The court also rejected plaintiffs’ sex discrimination claims:
“In their Amended Complaint, Plaintiffs allege that Harrington’s husband was present at the hospital prior to and during childbirth and intended to return home with Harrington and their newborn, but UPMC did not collect or attempt to collect his urine to test it for drugs. Likewise, Plaintiffs allege that the father of Cook’s newborn was also present at the hospital during childbirth and similarly intended to return home with Cook and their newborn, yet UPMC never attempted to collect his urine to test it for drugs nor did UPMC asked whether he had ever used illegal drugs….
“[But] Plaintiffs were UPMC’s labor and delivery patients, while the fathers were not. UPMC obtained Plaintiffs’ private medical information, including prior purported drug use, in the context of their physician-patient relationship during labor, delivery, and recovery from childbirth. Plaintiffs have not and presumably cannot allege any corresponding physician-patient relationship between the fathers and UPMC’s obstetricians and their labor and delivery service.
“Moreover, there is a fundamental biological distinction between a mother and father regarding the substances they consume (both legal and illicit) and the potentially deleterious impact those substances may have on their child’s health and wellbeing both in utero and upon birth.

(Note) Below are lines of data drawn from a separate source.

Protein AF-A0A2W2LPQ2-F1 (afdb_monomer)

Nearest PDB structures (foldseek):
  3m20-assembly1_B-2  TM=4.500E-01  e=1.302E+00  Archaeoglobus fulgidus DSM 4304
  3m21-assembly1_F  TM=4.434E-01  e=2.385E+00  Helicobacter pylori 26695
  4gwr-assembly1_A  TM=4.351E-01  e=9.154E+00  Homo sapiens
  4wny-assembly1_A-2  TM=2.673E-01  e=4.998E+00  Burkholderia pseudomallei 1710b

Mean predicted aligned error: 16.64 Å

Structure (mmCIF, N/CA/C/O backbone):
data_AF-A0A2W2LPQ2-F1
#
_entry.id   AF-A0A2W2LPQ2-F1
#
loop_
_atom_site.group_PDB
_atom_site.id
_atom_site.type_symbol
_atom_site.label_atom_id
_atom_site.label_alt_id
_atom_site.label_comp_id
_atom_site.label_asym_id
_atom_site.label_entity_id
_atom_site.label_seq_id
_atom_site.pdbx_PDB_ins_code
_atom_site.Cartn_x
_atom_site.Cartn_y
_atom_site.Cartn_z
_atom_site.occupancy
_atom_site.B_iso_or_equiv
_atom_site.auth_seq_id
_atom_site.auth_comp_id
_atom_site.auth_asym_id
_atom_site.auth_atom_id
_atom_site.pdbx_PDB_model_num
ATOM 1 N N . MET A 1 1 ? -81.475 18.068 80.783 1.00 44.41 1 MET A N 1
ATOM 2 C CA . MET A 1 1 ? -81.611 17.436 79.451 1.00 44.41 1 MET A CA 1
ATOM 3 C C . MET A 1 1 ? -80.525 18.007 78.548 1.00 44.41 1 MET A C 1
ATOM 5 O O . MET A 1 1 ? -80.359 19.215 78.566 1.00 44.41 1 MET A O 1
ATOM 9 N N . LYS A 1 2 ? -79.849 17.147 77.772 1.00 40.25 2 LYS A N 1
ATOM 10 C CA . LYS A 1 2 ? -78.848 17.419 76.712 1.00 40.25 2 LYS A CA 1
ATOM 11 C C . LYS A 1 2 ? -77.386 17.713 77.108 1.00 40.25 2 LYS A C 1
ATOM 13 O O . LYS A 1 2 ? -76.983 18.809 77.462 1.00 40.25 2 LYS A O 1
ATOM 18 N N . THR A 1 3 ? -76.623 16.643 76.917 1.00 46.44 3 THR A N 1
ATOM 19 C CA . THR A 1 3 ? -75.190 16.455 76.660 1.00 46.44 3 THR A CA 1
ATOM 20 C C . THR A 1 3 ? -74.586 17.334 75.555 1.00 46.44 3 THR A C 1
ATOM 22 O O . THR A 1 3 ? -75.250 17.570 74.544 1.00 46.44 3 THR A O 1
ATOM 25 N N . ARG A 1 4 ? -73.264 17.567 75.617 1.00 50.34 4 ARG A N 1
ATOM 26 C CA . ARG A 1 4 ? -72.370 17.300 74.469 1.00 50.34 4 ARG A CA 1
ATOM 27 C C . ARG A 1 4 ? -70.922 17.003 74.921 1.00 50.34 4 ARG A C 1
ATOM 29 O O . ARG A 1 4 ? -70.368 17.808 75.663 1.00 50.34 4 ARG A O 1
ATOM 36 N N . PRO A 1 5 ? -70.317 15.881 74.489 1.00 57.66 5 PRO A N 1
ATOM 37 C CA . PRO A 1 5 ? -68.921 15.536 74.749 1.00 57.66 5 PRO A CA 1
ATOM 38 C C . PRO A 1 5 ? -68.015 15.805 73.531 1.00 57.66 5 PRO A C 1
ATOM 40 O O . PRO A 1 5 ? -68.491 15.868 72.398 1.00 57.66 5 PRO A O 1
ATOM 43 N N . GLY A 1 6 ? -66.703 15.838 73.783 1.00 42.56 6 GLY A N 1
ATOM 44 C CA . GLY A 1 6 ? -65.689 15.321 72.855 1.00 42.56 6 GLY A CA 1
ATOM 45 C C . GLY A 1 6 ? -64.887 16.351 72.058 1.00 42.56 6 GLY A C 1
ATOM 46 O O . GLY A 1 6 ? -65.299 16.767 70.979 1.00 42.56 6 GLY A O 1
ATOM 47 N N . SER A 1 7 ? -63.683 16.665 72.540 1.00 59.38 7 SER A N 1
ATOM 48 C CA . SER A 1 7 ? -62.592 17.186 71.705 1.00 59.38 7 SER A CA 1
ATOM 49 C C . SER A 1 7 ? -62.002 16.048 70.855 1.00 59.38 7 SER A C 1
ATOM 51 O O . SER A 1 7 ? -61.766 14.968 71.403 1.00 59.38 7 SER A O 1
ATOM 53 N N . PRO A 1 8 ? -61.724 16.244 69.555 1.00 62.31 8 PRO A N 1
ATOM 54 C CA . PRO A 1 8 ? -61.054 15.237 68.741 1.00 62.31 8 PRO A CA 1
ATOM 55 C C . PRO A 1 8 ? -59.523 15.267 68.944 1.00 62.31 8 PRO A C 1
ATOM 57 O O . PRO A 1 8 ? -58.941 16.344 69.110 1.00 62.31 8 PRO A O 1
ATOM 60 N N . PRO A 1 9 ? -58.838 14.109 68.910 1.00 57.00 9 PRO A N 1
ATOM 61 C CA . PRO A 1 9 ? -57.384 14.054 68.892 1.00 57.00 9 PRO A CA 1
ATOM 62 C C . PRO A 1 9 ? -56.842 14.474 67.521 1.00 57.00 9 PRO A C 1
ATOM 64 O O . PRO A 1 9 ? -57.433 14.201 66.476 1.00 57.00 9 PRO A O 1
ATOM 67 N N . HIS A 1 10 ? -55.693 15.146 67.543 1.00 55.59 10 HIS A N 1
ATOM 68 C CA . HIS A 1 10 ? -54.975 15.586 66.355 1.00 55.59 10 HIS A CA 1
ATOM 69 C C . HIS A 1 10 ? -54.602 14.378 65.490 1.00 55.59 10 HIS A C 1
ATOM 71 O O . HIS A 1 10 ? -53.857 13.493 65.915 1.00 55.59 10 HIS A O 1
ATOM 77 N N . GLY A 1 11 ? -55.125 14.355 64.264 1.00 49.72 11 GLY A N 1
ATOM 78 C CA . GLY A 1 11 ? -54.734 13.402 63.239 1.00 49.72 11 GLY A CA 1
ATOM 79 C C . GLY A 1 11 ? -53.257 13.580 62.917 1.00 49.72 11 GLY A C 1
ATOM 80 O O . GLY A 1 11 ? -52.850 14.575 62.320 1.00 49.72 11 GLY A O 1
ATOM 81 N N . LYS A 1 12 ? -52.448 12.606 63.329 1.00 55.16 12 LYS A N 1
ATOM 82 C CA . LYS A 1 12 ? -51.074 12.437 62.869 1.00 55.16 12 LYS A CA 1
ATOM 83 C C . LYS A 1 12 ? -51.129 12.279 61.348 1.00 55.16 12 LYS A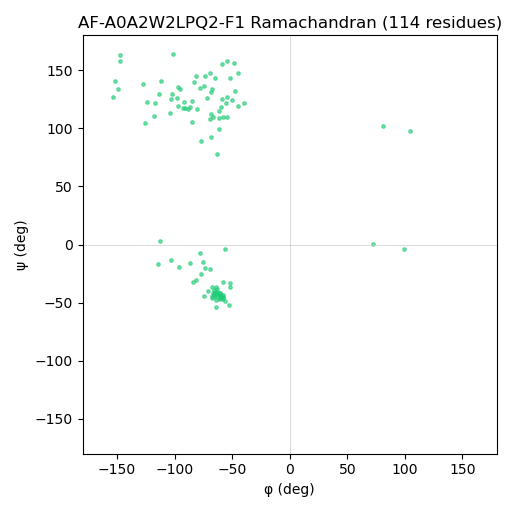 C 1
ATOM 85 O O . LYS A 1 12 ? -51.649 11.278 60.858 1.00 55.16 12 LYS A O 1
ATOM 90 N N . GLY A 1 13 ? -50.655 13.288 60.618 1.00 50.44 13 GLY A N 1
ATOM 91 C CA . GLY A 1 13 ? -50.547 13.229 59.162 1.00 50.44 13 GLY A CA 1
ATOM 92 C C . GLY A 1 13 ? -49.801 11.957 58.737 1.00 50.44 13 GLY A C 1
ATOM 93 O O . GLY A 1 13 ? -48.888 11.525 59.453 1.00 50.44 13 GLY A O 1
ATOM 94 N N . PRO A 1 14 ? -50.195 11.316 57.624 1.00 53.94 14 PRO A N 1
ATOM 95 C CA . PRO A 1 14 ? -49.542 10.100 57.170 1.00 53.94 14 PRO A CA 1
ATOM 96 C C . PRO A 1 14 ? -48.060 10.404 56.937 1.00 53.94 14 PRO A C 1
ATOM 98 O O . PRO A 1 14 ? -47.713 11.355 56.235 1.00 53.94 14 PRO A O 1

The CPSL recognized this reality by imposing specified reporting obligations on hospitals based on mothers’ drug use but not fathers’ drug use. These inherent differences between mothers and fathers are substantial in the context of prenatal care, labor, delivery, and recovery, and principles of equal protection do not require ignoring this reality.
“Furthermore, AC-CYF undertook investigations based upon reports that Plaintiffs, but not the fathers, illegally used drugs. Therefore, based upon the averments contained in the Amended Complaint and reasonable inferences drawn therefrom in Plaintiffs’ favor, the Court finds that Plaintiffs have not alleged a cognizable equal protection claim and that they cannot plausibly allege additional facts by amendment to allege Plaintiffs and the fathers were similarly situated to establish such a claim….”
Congratulations to Margaret Schuetz Coleman of O’Brien, Coleman & Wright, LLC and to Sara Roset of the ACLU-Pennsylvania on their victory on this motion.